**Problem description**:
The answer must be an exact copy of the lines from the one containing "ATOM 16 C CA" through the last line of the records, with the pictures left out.
━━ Dataset excerpts ━━
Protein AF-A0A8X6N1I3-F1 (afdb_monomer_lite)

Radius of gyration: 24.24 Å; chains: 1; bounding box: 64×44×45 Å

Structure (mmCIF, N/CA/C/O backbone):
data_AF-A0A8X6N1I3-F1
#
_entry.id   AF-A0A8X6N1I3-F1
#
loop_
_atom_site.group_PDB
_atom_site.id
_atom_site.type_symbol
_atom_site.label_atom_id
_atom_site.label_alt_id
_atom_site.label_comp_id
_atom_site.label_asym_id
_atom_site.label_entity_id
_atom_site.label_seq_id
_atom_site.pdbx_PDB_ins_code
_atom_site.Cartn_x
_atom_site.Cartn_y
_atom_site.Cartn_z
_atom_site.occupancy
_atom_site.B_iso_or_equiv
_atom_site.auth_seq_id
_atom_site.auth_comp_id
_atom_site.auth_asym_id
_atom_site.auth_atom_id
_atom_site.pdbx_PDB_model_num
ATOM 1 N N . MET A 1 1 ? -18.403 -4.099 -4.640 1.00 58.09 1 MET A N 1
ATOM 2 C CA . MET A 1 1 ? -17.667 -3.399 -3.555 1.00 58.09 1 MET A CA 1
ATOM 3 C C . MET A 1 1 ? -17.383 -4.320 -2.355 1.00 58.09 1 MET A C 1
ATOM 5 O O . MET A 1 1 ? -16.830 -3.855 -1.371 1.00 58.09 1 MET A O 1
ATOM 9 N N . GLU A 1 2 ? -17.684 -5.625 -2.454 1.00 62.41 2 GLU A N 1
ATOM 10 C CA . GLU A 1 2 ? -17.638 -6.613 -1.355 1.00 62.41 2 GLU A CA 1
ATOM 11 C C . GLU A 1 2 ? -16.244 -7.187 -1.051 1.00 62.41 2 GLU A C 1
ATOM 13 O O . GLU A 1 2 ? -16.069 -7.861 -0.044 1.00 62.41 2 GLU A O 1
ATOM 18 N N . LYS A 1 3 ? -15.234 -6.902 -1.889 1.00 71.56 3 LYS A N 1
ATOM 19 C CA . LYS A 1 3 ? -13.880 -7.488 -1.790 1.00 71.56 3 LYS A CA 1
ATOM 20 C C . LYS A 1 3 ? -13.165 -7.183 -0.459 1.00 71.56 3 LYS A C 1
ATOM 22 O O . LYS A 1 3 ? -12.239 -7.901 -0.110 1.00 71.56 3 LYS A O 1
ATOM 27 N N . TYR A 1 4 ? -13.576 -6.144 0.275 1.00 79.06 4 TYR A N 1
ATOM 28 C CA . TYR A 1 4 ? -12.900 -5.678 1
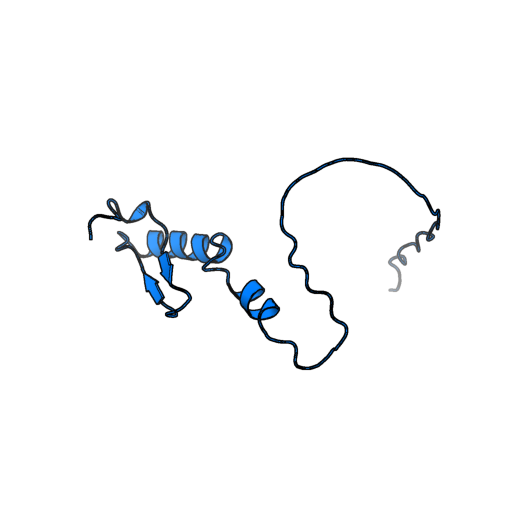.490 1.00 79.06 4 TYR A CA 1
ATOM 29 C C . TYR A 1 4 ? -13.860 -5.598 2.679 1.00 79.06 4 TYR A C 1
ATOM 31 O O . TYR A 1 4 ? -14.279 -4.508 3.073 1.00 79.06 4 TYR A O 1
ATOM 39 N N . ASN A 1 5 ? -14.231 -6.753 3.234 1.00 88.06 5 ASN A N 1
ATOM 40 C CA . ASN A 1 5 ? -15.066 -6.829 4.430 1.00 88.06 5 ASN A CA 1
ATOM 41 C C . ASN A 1 5 ? -14.500 -7.838 5.459 1.00 88.06 5 ASN A C 1
ATOM 43 O O . ASN A 1 5 ? -14.461 -9.029 5.148 1.00 88.06 5 ASN 
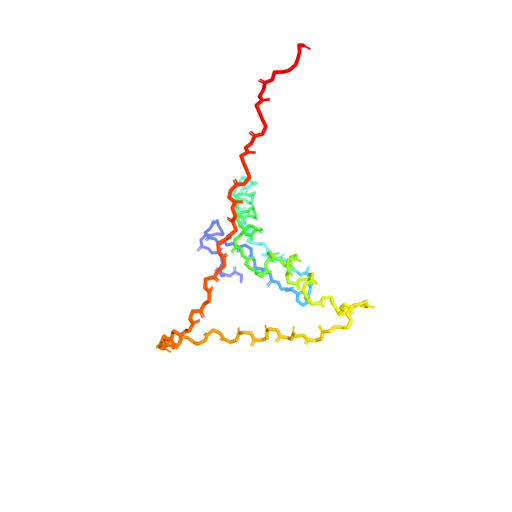A O 1
ATOM 47 N N . PRO A 1 6 ? -14.079 -7.395 6.663 1.00 91.19 6 PRO A N 1
ATOM 48 C CA . PRO A 1 6 ? -13.968 -5.996 7.073 1.00 91.19 6 PRO A CA 1
ATOM 49 C C . PRO A 1 6 ? -12.787 -5.299 6.365 1.00 91.19 6 PRO A C 1
ATOM 51 O O . PRO A 1 6 ? -11.757 -5.925 6.107 1.00 91.19 6 PRO A O 1
ATOM 54 N N . PRO A 1 7 ? -12.908 -4.002 6.037 1.00 94.31 7 PRO A N 1
ATOM 55 C CA . PRO A 1 7 ? -11.917 -3.283 5.230 1.00 94.31 7 PRO A CA 1
ATOM 56 C C . PRO A 1 7 ? -10.530 -3.205 5.884 1.00 94.31 7 PRO A C 1
ATOM 58 O O . PRO A 1 7 ? -9.524 -3.195 5.181 1.00 94.31 7 PRO A O 1
ATOM 61 N N . ASP A 1 8 ? -10.470 -3.222 7.216 1.00 96.88 8 ASP A N 1
ATOM 62 C CA . ASP A 1 8 ? -9.240 -3.106 8.0
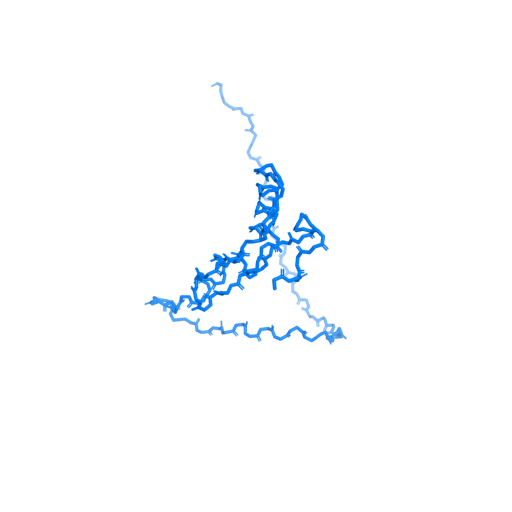11 1.00 96.88 8 ASP A CA 1
ATOM 63 C C . ASP A 1 8 ? -8.282 -4.297 7.858 1.00 96.88 8 ASP A C 1
ATOM 65 O O . ASP A 1 8 ? -7.116 -4.226 8.251 1.00 96.88 8 ASP A O 1
ATOM 69 N N . HIS A 1 9 ? -8.743 -5.396 7.261 1.00 95.88 9 HIS A N 1
ATOM 70 C CA . HIS A 1 9 ? -7.922 -6.585 7.039 1.00 95.88 9 HIS A CA 1
ATOM 71 C C . HIS A 1 9 ? -7.115 -6.530 5.740 1.00 95.88 9 HIS A C 1
ATOM 73 O O . HIS A 1 9 ? -6.237 -7.365 5.534 1.00 95.88 9 HIS A O 1
ATOM 79 N N . PHE A 1 10 ? -7.371 -5.551 4.877 1.00 96.44 10 PHE A N 1
ATOM 80 C CA . PHE A 1 10 ? -6.782 -5.493 3.546 1.00 96.44 10 PHE A CA 1
ATOM 81 C C . PHE A 1 10 ? -5.776 -4.352 3.427 1.00 96.44 10 PHE A C 1
ATOM 83 O O . PHE A 1 10 ? -5.866 -3.346 4.124 1.00 96.44 10 PHE A O 1
ATOM 90 N N . LEU A 1 11 ? -4.800 -4.530 2.540 1.00 97.12 11 LEU A N 1
ATOM 91 C CA . LEU A 1 11 ? -3.863 -3.487 2.128 1.00 97.12 11 LEU A CA 1
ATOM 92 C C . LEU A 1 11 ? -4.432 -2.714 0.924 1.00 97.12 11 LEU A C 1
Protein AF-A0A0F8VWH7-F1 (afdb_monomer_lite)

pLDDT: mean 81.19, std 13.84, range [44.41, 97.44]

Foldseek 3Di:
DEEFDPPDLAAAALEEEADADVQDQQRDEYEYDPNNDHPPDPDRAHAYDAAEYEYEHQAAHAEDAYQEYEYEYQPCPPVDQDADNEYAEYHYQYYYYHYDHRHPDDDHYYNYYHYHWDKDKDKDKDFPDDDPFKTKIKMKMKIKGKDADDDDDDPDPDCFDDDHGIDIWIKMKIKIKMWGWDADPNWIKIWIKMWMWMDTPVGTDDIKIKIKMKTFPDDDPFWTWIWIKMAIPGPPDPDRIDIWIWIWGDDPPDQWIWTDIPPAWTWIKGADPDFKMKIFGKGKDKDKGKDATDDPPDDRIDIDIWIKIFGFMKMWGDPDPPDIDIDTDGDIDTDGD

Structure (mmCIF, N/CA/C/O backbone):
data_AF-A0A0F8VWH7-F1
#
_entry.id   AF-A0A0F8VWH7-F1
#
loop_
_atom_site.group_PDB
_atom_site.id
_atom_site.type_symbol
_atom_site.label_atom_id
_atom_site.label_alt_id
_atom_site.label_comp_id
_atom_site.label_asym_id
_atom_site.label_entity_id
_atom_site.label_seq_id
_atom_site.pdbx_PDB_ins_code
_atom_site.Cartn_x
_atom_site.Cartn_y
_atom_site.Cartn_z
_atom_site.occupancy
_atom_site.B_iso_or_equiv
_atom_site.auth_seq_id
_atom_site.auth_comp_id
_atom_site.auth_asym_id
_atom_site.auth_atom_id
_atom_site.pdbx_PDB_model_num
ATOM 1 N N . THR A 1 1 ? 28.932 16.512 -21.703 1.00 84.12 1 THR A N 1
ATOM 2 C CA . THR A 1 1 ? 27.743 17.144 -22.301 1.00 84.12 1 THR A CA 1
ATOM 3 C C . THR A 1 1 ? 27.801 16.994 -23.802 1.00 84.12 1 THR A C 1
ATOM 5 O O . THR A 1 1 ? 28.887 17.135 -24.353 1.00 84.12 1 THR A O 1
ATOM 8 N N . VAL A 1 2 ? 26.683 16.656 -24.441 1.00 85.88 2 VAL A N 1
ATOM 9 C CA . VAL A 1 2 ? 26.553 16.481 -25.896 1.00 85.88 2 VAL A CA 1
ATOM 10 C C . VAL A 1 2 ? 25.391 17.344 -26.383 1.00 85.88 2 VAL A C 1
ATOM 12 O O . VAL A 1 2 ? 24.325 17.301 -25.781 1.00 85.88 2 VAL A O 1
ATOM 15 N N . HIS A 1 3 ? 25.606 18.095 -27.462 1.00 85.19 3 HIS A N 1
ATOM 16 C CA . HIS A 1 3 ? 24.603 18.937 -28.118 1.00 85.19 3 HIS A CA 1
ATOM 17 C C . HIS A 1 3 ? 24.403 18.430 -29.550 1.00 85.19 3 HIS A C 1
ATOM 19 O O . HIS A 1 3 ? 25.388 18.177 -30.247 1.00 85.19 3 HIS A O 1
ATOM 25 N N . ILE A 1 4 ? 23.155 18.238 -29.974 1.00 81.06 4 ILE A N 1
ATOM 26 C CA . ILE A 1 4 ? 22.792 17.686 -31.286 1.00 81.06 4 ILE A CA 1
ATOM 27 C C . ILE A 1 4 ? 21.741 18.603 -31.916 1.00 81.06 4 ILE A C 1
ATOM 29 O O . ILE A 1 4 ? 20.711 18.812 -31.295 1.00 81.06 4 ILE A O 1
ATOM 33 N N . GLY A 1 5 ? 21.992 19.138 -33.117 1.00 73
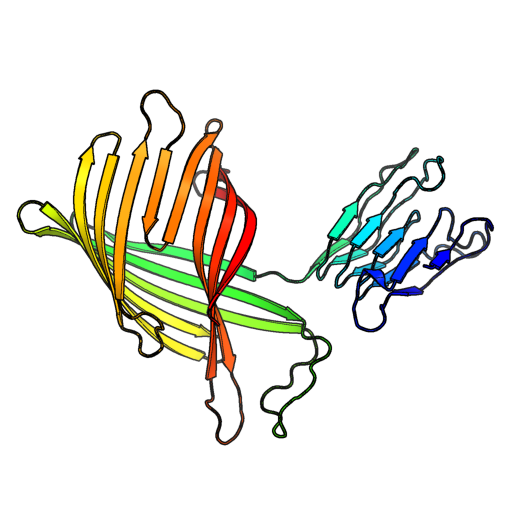.06 5 GLY A N 1
ATOM 34 C CA . GLY A 1 5 ? 21.007 19.936 -33.876 1.00 73.06 5 GLY A CA 1
ATOM 35 C C . GLY A 1 5 ? 21.202 21.455 -33.865 1.00 73.06 5 GLY A C 1
ATOM 36 O O . GLY A 1 5 ? 20.783 22.105 -34.808 1.00 73.06 5 GLY A O 1
ATOM 37 N N . ASP A 1 6 ? 21.952 21.996 -32.903 1.00 63.22 6 ASP A N 1
ATOM 38 C CA . ASP A 1 6 ? 22.087 23.431 -32.549 1.00 63.22 6 ASP A CA 1
ATOM 39 C C . ASP A 1 6 ? 22.337 24.446 -33.705 1.00 63.22 6 ASP A C 1
ATOM 41 O O . ASP A 1 6 ? 22.167 25.642 -33.519 1.00 63.22 6 ASP A O 1
ATOM 45 N N . THR A 1 7 ? 22.763 24.034 -34.912 1.00 57.91 7 THR A N 1
ATOM 46 C CA . THR A 1 7 ? 23.059 24.981 -36.024 1.00 57.91 7 THR A CA 1
ATOM 47 C C . THR A 1 7 ? 22.899 24.444 -37.459 1.00 57.91 7 THR A C 1
ATOM 49 O O . THR A 1 7 ? 23.171 25.180 -38.408 1.00 57.91 7 THR A O 1
ATOM 52 N N . ASN A 1 8 ? 22.500 23.183 -37.673 1.00 55.50 8 ASN A N 1
ATOM 53 C CA . ASN A 1 8 ? 22.478 22.575 -39.015 1.00 55.50 8 ASN A CA 1
ATOM 54 C C . ASN A 1 8 ? 21.213 21.741 -39.249 1.00 55.50 8 ASN A C 1
ATOM 56 O O . ASN A 1 8 ? 21.123 20.620 -38.747 1.00 55.50 8 ASN A O 1
ATOM 60 N N . ILE A 1 9 ? 20.351 22.238 -40.145 1.00 57.72 9 ILE A N 1
ATOM 61 C CA . ILE A 1 9 ? 19.080 21.661 -40.647 1.00 57.72 9 ILE A CA 1
ATOM 62 C C . ILE A 1 9 ? 19.178 20.272 -41.324 1.00 57.72 9 ILE A C 1
ATOM 64 O O . ILE A 1 9 ? 18.236 19.813 -41.964 1.00 57.72 9 ILE A O 1
ATOM 68 N N . ASP A 1 10 ? 20.330 19.604 -41.237 1.00 60.72 10 ASP A N 1
ATOM 69 C CA . ASP A 1 10 ? 20.589 18.285 -41.831 1.00 60.72 10 ASP A CA 1
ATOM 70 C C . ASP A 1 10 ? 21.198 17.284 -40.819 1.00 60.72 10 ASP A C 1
━━━
**Reply**:
ATOM 16 C CA . HIS A 1 3 ? 24.603 18.937 -28.118 1.00 85.19 3 HIS A CA 1
ATOM 17 C C . HIS A 1 3 ? 24.403 18.430 -29.550 1.00 85.19 3 HIS A C 1
ATOM 19 O O . HIS A 1 3 ? 25.388 18.177 -30.247 1.00 85.19 3 HIS A O 1
ATOM 25 N N . ILE A 1 4 ? 23.155 18.238 -29.974 1.00 81.06 4 ILE A N 1
ATOM 26 C CA . ILE A 1 4 ? 22.792 17.686 -31.286 1.00 81.06 4 ILE A CA 1
ATOM 27 C C . ILE A 1 4 ? 21.741 18.603 -31.916 1.00 81.06 4 ILE A C 1
ATOM 29 O O . ILE A 1 4 ? 20.711 18.812 -31.295 1.00 81.06 4 ILE A O 1
ATOM 33 N N . GLY A 1 5 ? 21.992 19.138 -33.117 1.00 73
.06 5 GLY A N 1
ATOM 34 C CA . GLY A 1 5 ? 21.007 19.936 -33.876 1.00 73.06 5 GLY A CA 1
ATOM 35 C C . GLY A 1 5 ? 21.202 21.455 -33.865 1.00 73.06 5 GLY A C 1
ATOM 36 O O . GLY A 1 5 ? 20.783 22.105 -34.808 1.00 73.06 5 GLY A O 1
ATOM 37 N N . ASP A 1 6 ? 21.952 21.996 -32.903 1.00 63.22 6 ASP A N 1
ATOM 38 C CA . ASP A 1 6 ? 22.087 23.431 -32.549 1.00 63.22 6 ASP A CA 1
ATOM 39 C C . ASP A 1 6 ? 22.337 24.446 -33.705 1.00 63.22 6 ASP A C 1
ATOM 41 O O . ASP A 1 6 ? 22.167 25.642 -33.519 1.00 63.22 6 ASP A O 1
ATOM 45 N N . THR A 1 7 ? 22.763 24.034 -34.912 1.00 57.91 7 THR A N 1
ATOM 46 C CA . THR A 1 7 ? 23.059 24.981 -36.024 1.00 57.91 7 THR A CA 1
ATOM 47 C C . THR A 1 7 ? 22.899 24.444 -37.459 1.00 57.91 7 THR A C 1
ATOM 49 O O . THR A 1 7 ? 23.171 25.180 -38.408 1.00 57.91 7 THR A O 1
ATOM 52 N N . ASN A 1 8 ? 22.500 23.183 -37.673 1.00 55.50 8 ASN A N 1
ATOM 53 C CA . ASN A 1 8 ? 22.478 22.575 -39.015 1.00 55.50 8 ASN A CA 1
ATOM 54 C C . ASN A 1 8 ? 21.213 21.741 -39.249 1.00 55.50 8 ASN A C 1
ATOM 56 O O . ASN A 1 8 ? 21.123 20.620 -38.747 1.00 55.50 8 ASN A O 1
ATOM 60 N N . ILE A 1 9 ? 20.351 22.238 -40.145 1.00 57.72 9 ILE A N 1
ATOM 61 C CA . ILE A 1 9 ? 19.080 21.661 -40.647 1.00 57.72 9 ILE A CA 1
ATOM 62 C C . ILE A 1 9 ? 19.178 20.272 -41.324 1.00 57.72 9 ILE A C 1
ATOM 64 O O . ILE A 1 9 ? 18.236 19.813 -41.964 1.00 57.72 9 ILE A O 1
ATOM 68 N N . ASP A 1 10 ? 20.330 19.604 -41.237 1.00 60.72 10 ASP A N 1
ATOM 69 C CA . ASP A 1 10 ? 20.589 18.285 -41.831 1.00 60.72 10 ASP A CA 1
ATOM 70 C C . ASP A 1 10 ? 21.198 17.284 -40.819 1.00 60.72 10 ASP A C 1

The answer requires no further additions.